Doing some research and looked at this line. Zapco seems to offer a good amount in this line from a regular 4 channel, a sq version, a power version. The SQ version Zapco advertises this is a SQ amp. In car audio a strong word in a description. Later in the description is says upgraded caps and op-amp. Says this amp specifically will have a more open and live sound stage and a more solid connection due to upgraded Tiffany rcas. The upgrades they say is it a great budget option over competitors in the $200 range. I'm a very indecisive person, always have been. Takes me forever to choose even my car wax. So Zapcos budget line and the specific selling points of the st-4sq vs the 4 channel power version and regular version. Is it just good advertisement or is this really an upgraded STX amp compared to the other STX. At a little less than $200 for a "SQ" amp advertised to be more live and open sounding I have to check this out. 

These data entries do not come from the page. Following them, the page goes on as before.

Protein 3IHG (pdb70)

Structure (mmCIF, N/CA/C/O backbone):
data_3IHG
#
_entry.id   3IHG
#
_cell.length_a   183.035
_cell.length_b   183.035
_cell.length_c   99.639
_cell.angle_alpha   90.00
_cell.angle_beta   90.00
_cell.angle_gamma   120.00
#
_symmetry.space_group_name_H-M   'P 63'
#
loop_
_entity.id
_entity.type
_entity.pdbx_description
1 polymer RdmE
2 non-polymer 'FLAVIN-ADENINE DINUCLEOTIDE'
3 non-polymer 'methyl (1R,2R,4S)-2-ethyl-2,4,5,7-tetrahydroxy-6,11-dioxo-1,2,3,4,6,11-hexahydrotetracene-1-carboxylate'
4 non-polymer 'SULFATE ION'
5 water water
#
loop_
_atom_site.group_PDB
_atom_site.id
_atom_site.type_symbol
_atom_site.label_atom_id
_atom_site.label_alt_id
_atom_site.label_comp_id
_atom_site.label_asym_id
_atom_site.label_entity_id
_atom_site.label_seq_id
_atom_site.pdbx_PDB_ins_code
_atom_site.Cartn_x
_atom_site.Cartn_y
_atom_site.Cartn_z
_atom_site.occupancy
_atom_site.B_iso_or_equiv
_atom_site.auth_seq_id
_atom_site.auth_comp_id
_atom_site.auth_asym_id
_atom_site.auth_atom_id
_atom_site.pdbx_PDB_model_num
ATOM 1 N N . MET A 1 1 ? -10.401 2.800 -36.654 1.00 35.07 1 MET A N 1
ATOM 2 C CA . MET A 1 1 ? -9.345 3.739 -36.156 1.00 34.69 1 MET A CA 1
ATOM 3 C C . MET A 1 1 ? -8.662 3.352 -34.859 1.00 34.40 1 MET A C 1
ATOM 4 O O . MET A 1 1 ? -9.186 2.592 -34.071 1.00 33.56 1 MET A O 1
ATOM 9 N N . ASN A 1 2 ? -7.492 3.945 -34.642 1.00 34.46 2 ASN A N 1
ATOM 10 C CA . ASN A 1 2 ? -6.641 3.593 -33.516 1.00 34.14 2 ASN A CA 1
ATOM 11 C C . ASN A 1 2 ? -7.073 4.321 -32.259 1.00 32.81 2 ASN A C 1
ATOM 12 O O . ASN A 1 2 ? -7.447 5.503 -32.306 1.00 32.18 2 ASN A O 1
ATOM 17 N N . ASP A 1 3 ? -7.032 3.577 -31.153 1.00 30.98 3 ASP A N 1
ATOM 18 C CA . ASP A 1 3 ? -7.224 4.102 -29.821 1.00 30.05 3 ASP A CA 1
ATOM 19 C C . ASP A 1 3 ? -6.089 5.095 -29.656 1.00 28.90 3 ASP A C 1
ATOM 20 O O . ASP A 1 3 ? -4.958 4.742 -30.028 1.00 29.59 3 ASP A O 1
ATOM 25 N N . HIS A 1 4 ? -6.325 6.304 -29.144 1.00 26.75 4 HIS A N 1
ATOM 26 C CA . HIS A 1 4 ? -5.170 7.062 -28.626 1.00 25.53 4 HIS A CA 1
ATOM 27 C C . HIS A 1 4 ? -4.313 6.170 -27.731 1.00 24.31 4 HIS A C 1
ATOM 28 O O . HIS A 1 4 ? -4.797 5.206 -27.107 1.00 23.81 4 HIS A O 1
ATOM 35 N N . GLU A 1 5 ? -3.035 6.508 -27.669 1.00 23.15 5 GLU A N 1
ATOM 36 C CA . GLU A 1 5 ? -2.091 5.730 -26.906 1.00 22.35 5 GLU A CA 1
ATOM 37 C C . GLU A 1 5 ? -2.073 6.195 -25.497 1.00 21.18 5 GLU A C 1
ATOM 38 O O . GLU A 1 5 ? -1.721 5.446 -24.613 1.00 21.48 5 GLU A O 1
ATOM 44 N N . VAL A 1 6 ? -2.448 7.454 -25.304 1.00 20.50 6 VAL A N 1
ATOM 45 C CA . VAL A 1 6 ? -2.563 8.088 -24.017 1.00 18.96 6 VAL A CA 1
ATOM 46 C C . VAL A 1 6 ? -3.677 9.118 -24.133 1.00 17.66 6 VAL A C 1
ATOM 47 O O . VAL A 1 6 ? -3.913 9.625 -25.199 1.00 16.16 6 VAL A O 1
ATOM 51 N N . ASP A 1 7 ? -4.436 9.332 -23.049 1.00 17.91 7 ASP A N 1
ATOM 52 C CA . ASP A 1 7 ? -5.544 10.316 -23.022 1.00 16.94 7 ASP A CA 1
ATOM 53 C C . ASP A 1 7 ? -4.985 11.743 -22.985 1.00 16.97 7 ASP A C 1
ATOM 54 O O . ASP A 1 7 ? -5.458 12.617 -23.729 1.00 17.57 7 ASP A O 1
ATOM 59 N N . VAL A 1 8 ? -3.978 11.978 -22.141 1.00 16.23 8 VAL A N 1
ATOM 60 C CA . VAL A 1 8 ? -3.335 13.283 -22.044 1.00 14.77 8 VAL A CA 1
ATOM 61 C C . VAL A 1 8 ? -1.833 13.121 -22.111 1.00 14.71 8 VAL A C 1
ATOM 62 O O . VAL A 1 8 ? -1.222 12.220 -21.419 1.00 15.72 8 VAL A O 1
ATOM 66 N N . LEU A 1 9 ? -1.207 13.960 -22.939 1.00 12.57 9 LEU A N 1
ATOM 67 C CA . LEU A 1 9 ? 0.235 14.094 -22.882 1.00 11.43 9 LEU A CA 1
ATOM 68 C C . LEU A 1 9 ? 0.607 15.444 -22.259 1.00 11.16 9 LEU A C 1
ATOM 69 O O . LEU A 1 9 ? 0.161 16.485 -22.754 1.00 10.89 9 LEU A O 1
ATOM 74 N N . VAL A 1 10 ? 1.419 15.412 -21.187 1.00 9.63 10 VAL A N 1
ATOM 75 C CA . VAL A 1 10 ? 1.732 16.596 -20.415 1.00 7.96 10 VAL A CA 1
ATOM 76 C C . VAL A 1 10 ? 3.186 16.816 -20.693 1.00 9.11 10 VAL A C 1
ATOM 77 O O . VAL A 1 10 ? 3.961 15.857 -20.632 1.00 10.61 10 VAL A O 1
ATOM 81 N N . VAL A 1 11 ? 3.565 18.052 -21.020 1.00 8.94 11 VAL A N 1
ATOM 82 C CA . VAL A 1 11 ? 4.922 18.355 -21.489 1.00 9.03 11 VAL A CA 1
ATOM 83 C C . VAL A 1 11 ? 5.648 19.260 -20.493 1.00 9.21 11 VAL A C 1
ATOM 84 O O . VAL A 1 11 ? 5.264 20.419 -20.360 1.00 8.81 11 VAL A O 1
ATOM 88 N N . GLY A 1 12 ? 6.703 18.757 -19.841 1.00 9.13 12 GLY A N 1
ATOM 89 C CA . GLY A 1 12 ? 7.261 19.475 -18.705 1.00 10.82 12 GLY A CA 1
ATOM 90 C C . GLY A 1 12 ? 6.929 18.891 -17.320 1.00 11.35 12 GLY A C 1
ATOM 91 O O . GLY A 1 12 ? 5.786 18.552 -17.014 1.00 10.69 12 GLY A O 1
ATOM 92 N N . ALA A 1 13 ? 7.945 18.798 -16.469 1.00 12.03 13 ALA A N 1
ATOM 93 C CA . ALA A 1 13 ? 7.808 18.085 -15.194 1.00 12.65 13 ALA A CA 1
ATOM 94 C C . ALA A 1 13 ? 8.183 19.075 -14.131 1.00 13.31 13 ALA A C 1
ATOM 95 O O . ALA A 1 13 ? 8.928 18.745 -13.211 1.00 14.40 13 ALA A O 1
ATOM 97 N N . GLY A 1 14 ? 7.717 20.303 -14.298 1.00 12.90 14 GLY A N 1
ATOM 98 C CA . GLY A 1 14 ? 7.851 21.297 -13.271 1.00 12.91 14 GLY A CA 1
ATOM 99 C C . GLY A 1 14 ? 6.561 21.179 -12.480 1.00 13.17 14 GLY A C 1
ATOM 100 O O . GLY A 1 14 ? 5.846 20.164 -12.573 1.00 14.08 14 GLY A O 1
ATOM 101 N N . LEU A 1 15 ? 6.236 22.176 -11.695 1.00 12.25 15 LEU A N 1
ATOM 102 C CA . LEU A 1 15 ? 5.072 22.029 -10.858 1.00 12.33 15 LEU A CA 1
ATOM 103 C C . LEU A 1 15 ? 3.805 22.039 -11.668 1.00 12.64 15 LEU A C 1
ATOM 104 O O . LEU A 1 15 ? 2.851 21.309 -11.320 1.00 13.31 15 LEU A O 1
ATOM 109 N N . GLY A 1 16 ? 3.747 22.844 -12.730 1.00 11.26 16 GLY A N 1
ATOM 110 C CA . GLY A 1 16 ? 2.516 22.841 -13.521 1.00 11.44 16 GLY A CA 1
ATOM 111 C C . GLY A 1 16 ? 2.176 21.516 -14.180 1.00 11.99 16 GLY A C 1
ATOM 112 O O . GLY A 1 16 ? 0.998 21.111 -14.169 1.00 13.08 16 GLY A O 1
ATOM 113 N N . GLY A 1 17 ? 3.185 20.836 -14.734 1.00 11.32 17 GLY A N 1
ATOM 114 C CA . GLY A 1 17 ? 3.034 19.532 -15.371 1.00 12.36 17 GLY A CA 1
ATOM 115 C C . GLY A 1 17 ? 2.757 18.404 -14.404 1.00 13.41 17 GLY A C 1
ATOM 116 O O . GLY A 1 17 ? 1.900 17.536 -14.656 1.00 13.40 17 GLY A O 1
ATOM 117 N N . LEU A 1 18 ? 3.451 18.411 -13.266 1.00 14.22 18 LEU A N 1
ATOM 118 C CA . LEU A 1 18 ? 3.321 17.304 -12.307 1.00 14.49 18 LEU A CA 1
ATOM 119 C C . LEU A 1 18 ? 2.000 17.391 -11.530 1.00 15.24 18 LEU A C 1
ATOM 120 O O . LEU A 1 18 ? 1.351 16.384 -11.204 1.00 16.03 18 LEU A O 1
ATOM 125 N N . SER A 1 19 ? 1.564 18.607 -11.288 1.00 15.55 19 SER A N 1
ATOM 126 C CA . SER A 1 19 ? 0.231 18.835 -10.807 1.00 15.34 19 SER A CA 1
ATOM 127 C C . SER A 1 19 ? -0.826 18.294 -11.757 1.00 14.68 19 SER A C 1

At 35, even though I listen to Rap/RnB still I enjoy the actual music and production, basically new age melodic stuff. My ears are more sensitive than ever and a recent hearing tests shows I haven't lost my hearing yet ha. I'm in a place in life where I'm going to do a full build and slowly piecing it together without breaking the bank. A basic 2 way active up front with 1 sub and all adjustments, eq from the Pioneer HU.


----------



## BBOYSTEVIE (May 2, 2005)

Going with 2 of these for my front stage...1 for mids and highs and one bridged for midbass. 

(I have two new Zapco st-850 XM's for sale btw if you go with this line and it serves your purpose for sub(s).

Main selling point to me, at the cost, was how it did in the budget amp shootout recently, and like you said, the options for sub amps. 

It would be great if they made one with a little more power, but I'm sure it'll be fine. Installing them now.


----------



## cyber5-0 (Dec 8, 2008)

Did these work out? Any report back on how they perform?

Thanks.


----------



## mliebs (Aug 26, 2017)

I put one in my car this weekend temporarily until my z150.6 LX gets here and I'm pretty impressed with it. I have it running a set of Hertz Mille 163.3's and it sounds pretty good. I had a JL HD600/4 running them before but wanted to try something different so I bought one of these while I was waiting. To be honest if I didn't have the LX on the way I'd just buy another ST SQ amp and be done with it.


----------



## cyber5-0 (Dec 8, 2008)

mliebs said:


> I put one in my car this weekend temporarily until my z150.6 LX gets here and I'm pretty impressed with it. I have it running a set of Hertz Mille 163.3's and it sounds pretty good. I had a JL HD600/4 running them before but wanted to try something different so I bought one of these while I was waiting. To be honest if I didn't have the LX on the way I'd just buy another ST SQ amp and be done with it.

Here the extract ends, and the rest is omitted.